▶ [WORK REQUIRED]: Repeat only the stretch of lines below that runs from the line with "ATOM 36 O O" through the line with "ATOM 56 C CA", unaltered.

▶ [MATERIAL PROVIDED]:

▬▬▬▬▬▬

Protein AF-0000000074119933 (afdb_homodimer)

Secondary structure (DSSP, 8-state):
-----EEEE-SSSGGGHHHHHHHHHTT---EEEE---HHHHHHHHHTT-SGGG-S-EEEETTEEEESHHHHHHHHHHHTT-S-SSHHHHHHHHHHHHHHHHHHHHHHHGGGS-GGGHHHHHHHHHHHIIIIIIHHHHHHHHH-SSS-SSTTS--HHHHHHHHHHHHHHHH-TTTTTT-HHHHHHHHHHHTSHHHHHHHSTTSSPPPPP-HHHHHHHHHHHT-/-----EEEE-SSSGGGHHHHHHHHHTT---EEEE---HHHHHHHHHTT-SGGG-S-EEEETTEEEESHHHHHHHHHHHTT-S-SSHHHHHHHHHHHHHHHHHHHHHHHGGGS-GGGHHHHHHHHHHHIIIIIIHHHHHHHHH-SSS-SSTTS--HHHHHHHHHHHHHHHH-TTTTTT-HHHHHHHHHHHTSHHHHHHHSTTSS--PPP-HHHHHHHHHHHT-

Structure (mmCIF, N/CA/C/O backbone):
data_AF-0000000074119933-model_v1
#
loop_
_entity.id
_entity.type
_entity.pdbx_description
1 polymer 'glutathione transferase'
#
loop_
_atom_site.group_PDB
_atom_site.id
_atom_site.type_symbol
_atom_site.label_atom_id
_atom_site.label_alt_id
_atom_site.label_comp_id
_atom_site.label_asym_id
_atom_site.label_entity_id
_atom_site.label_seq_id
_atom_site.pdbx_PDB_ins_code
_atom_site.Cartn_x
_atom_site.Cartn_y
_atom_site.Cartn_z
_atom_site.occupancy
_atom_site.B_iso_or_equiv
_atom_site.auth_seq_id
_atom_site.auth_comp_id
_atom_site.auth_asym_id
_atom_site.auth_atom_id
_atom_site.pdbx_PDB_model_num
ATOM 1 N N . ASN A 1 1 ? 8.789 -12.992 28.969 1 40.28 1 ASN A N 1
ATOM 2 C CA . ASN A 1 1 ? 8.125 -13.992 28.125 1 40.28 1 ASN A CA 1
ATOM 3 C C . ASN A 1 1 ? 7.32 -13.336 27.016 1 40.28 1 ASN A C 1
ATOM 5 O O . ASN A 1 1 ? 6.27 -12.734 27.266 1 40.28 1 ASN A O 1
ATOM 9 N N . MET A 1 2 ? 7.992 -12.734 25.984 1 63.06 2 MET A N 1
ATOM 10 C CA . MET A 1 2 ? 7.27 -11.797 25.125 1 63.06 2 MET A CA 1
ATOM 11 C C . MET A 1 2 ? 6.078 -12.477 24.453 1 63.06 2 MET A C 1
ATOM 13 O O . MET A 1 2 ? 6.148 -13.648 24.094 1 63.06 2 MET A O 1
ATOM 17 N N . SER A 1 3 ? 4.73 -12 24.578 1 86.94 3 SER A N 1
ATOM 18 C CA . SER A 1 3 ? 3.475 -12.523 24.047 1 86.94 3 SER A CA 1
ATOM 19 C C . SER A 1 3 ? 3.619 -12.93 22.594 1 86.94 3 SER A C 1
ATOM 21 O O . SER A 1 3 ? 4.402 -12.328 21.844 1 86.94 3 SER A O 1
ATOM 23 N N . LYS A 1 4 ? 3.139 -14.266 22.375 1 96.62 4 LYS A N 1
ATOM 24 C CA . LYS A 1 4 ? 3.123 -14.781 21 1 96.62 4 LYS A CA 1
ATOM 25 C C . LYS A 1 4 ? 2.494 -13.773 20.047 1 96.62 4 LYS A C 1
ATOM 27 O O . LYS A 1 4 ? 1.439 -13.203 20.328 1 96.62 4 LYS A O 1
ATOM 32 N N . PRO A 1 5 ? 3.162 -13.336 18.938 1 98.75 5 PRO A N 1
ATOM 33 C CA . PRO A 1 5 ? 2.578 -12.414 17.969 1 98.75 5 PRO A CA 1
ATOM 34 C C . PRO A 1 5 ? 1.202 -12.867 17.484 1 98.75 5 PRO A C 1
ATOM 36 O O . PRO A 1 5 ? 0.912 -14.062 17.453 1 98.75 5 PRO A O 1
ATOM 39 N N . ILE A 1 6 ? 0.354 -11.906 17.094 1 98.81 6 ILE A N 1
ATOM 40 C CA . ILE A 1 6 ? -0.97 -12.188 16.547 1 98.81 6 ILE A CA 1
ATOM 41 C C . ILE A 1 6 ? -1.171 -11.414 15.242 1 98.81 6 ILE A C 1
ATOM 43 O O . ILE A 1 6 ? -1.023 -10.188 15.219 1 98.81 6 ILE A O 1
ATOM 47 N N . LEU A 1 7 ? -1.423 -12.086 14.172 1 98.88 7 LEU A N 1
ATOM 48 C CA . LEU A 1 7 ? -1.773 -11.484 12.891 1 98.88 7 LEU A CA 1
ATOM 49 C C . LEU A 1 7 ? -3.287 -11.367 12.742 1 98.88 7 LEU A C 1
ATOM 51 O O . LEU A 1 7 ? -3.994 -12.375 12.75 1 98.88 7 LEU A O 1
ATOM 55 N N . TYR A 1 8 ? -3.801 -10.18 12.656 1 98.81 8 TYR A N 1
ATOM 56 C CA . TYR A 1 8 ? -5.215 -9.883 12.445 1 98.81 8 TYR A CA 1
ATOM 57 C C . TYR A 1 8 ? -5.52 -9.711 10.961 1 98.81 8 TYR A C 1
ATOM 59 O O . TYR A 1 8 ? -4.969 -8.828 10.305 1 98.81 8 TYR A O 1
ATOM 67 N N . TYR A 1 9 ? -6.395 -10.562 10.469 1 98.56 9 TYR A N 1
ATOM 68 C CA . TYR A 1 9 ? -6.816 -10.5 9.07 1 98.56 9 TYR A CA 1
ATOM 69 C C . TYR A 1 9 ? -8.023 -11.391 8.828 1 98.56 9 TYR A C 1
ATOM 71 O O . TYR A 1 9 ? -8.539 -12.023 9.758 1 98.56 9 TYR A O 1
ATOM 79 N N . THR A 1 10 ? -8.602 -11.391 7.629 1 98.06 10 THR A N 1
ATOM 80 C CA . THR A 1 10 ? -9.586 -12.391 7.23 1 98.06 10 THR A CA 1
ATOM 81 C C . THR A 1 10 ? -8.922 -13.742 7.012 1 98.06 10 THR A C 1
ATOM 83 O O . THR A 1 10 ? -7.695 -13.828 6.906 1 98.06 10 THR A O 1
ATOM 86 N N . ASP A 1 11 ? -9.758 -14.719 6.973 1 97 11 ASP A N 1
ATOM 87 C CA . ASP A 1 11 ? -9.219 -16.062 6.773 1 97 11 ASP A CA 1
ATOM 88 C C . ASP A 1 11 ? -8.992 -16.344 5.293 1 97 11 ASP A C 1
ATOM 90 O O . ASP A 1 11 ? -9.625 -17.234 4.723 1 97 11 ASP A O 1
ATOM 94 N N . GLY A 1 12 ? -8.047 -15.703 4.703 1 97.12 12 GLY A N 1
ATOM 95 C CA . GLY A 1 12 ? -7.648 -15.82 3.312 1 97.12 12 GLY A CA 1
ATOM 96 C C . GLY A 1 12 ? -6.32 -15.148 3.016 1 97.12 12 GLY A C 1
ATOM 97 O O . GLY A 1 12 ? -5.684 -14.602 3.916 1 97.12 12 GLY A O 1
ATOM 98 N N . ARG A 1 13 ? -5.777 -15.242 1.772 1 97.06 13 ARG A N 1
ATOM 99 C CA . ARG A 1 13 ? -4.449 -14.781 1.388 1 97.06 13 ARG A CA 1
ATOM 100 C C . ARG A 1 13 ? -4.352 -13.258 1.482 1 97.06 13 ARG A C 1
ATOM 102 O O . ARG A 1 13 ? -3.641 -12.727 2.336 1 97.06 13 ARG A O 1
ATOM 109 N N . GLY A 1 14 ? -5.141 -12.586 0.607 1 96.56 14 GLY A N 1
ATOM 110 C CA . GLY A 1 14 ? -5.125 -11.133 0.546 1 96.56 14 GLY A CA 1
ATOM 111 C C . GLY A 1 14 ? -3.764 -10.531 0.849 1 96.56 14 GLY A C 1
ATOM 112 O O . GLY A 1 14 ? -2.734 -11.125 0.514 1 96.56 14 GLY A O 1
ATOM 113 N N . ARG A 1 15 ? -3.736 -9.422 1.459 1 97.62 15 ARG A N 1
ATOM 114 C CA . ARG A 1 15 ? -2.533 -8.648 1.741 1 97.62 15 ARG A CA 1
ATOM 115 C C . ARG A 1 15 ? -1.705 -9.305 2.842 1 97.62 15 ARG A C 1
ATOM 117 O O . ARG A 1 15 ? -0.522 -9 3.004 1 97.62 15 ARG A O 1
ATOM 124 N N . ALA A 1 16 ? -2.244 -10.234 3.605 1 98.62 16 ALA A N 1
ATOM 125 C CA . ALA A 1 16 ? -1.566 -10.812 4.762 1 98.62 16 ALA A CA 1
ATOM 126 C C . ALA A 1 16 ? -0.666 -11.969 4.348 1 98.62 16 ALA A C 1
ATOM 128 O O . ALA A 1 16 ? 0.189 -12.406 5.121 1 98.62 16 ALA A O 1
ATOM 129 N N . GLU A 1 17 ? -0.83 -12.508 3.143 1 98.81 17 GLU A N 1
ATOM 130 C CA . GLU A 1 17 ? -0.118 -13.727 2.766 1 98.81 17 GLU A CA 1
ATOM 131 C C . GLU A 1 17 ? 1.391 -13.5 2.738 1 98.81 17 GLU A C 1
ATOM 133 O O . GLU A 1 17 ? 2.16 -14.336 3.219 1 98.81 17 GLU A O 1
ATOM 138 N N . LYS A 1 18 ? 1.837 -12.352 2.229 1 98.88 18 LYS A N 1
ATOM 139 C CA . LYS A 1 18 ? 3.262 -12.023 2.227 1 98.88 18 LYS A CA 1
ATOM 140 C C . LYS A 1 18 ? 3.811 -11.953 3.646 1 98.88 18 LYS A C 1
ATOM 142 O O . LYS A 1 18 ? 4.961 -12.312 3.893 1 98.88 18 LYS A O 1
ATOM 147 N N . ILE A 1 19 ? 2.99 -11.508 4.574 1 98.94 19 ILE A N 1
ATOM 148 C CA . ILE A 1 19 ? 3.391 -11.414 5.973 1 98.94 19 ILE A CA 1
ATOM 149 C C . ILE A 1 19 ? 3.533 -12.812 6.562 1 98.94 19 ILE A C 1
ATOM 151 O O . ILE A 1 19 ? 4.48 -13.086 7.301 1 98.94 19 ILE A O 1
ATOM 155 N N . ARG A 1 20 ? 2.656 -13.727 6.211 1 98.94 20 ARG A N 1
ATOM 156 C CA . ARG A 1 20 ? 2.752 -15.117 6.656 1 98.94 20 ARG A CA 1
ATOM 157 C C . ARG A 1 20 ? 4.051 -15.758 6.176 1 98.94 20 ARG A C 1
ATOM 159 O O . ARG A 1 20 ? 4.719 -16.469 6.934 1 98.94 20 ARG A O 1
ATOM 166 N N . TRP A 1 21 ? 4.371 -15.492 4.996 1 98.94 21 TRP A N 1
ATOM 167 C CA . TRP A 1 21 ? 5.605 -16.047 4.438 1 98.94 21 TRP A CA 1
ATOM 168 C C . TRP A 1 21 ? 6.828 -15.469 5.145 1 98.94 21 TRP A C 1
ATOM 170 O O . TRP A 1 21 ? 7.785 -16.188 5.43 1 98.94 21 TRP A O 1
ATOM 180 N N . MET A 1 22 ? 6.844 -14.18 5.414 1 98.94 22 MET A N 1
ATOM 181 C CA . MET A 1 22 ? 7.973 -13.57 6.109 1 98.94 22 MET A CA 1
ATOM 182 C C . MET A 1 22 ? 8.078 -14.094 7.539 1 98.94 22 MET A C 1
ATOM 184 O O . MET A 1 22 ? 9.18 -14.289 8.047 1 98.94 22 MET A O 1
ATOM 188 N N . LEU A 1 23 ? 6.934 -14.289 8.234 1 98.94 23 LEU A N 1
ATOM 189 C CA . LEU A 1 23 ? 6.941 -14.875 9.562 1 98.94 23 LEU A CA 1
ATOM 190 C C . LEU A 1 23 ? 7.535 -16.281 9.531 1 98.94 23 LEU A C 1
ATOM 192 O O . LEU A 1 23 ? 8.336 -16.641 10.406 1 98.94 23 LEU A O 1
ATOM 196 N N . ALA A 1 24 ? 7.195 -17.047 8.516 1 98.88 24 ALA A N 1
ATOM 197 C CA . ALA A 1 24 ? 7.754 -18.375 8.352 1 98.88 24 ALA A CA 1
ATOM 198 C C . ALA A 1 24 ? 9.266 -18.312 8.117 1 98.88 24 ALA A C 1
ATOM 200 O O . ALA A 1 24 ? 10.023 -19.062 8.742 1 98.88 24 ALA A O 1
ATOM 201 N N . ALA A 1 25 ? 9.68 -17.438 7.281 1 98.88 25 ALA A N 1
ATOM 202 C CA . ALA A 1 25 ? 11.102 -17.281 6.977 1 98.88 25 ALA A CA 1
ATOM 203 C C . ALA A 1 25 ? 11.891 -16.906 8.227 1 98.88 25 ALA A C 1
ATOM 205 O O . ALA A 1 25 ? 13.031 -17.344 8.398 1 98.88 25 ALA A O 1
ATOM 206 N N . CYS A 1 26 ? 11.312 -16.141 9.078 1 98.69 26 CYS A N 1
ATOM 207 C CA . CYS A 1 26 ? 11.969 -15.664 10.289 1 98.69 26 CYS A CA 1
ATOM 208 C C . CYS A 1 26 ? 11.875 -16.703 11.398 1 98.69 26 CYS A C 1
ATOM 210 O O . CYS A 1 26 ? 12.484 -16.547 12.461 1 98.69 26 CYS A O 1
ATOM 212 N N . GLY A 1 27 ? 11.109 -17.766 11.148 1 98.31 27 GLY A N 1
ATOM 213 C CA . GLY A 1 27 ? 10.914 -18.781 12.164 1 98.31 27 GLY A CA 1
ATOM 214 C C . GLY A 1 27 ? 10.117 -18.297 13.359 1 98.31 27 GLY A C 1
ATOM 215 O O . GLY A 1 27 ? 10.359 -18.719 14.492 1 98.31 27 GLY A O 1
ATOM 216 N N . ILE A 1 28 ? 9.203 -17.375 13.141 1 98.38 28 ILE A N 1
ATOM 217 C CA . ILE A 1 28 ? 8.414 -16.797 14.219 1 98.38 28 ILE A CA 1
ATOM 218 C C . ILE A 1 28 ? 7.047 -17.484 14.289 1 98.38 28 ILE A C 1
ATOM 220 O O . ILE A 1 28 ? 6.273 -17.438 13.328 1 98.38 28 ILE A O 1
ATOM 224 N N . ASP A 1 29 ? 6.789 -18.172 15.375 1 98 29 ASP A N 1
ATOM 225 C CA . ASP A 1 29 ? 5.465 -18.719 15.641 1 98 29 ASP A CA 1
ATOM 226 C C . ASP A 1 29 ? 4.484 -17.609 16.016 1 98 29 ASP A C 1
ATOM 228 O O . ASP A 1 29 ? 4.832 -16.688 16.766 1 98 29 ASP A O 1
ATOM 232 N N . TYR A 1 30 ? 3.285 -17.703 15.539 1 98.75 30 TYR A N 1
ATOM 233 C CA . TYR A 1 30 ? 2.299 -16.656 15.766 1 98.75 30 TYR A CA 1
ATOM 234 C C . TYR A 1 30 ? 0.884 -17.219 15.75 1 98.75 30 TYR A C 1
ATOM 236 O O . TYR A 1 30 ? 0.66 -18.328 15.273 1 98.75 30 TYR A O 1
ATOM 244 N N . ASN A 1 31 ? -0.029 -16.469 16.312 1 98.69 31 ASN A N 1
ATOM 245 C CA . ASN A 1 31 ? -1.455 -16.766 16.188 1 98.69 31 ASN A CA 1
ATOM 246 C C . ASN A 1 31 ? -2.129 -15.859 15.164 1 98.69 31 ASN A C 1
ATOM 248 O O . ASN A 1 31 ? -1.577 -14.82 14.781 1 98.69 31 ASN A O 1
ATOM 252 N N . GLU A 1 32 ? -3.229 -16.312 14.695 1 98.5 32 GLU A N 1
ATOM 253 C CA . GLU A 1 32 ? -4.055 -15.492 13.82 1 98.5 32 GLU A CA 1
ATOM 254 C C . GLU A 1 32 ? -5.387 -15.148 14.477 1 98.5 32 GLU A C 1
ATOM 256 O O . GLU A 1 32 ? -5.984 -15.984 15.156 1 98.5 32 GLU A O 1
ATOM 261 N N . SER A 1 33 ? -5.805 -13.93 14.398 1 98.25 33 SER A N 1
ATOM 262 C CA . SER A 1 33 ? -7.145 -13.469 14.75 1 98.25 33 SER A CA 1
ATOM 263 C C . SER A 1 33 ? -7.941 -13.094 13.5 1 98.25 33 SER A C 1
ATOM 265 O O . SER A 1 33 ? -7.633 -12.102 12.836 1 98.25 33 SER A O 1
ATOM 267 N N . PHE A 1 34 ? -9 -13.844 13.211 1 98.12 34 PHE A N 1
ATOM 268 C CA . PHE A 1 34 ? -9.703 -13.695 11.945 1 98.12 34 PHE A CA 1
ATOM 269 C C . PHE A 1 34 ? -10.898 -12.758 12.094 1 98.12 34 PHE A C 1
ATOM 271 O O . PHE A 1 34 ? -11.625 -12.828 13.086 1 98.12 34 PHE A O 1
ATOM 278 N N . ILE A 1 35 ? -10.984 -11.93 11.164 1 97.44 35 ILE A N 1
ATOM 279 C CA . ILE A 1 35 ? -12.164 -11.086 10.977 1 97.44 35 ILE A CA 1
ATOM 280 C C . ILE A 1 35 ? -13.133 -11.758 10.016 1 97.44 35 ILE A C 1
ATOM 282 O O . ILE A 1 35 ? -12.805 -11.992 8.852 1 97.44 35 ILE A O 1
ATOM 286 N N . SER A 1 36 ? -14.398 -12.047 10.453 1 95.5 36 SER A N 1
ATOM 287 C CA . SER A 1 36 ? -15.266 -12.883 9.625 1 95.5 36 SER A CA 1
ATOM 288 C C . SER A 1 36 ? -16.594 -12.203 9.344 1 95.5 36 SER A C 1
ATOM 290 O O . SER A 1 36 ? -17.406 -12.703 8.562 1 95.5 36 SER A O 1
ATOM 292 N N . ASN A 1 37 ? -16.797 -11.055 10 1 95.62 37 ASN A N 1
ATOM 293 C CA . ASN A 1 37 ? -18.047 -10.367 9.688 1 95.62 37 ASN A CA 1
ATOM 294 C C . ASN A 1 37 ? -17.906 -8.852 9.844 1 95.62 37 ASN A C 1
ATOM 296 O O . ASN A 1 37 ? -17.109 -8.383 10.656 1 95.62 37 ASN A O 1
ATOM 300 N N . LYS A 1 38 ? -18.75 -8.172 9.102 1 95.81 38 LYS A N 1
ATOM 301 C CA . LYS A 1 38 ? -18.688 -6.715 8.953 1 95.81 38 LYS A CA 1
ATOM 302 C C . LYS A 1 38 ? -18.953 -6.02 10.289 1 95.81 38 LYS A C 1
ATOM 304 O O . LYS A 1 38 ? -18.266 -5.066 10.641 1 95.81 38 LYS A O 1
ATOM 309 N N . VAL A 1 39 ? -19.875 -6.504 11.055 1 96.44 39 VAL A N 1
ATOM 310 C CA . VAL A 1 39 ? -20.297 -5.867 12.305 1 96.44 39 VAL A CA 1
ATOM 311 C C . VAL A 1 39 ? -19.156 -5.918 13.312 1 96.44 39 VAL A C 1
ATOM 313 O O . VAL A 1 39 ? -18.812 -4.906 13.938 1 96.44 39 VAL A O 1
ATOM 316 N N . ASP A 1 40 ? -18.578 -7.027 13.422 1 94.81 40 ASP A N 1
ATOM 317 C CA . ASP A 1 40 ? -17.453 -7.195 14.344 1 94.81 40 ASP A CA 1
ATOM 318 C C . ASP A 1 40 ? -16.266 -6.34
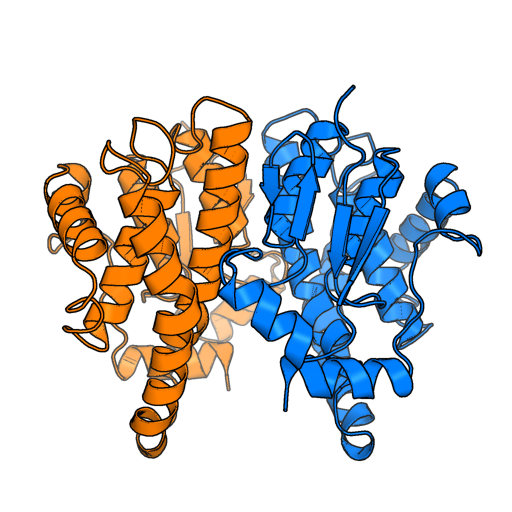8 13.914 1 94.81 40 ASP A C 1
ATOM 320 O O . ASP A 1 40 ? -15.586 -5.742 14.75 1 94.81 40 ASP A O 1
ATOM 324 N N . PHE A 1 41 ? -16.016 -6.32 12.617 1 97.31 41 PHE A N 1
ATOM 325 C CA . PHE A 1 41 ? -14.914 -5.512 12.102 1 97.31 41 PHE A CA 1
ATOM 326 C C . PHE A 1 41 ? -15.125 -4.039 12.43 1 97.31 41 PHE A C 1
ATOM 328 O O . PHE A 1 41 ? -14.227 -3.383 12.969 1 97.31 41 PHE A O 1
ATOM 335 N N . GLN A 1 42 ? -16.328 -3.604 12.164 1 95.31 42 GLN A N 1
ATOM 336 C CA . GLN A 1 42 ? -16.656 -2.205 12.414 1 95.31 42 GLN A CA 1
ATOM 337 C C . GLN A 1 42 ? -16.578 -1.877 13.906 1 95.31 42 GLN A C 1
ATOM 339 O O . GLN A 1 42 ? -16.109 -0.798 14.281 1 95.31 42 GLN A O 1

▬▬▬▬▬▬

▶ [ANSWER BOX]:
ATOM 36 O O . PRO A 1 5 ? 0.912 -14.062 17.453 1 98.75 5 PRO A O 1
ATOM 39 N N . ILE A 1 6 ? 0.354 -11.906 17.094 1 98.81 6 ILE A N 1
ATOM 40 C CA . ILE A 1 6 ? -0.97 -12.188 16.547 1 98.81 6 ILE A CA 1
ATOM 41 C C . ILE A 1 6 ? -1.171 -11.414 15.242 1 98.81 6 ILE A C 1
ATOM 43 O O . ILE A 1 6 ? -1.023 -10.188 15.219 1 98.81 6 ILE A O 1
ATOM 47 N N . LEU A 1 7 ? -1.423 -12.086 14.172 1 98.88 7 LEU A N 1
ATOM 48 C CA . LEU A 1 7 ? -1.773 -11.484 12.891 1 98.88 7 LEU A CA 1
ATOM 49 C C . LEU A 1 7 ? -3.287 -11.367 12.742 1 98.88 7 LEU A C 1
ATOM 51 O O . LEU A 1 7 ? -3.994 -12.375 12.75 1 98.88 7 LEU A O 1
ATOM 55 N N . TYR A 1 8 ? -3.801 -10.18 12.656 1 98.81 8 TYR A N 1
ATOM 56 C CA . TYR A 1 8 ? -5.215 -9.883 12.445 1 98.81 8 TYR A CA 1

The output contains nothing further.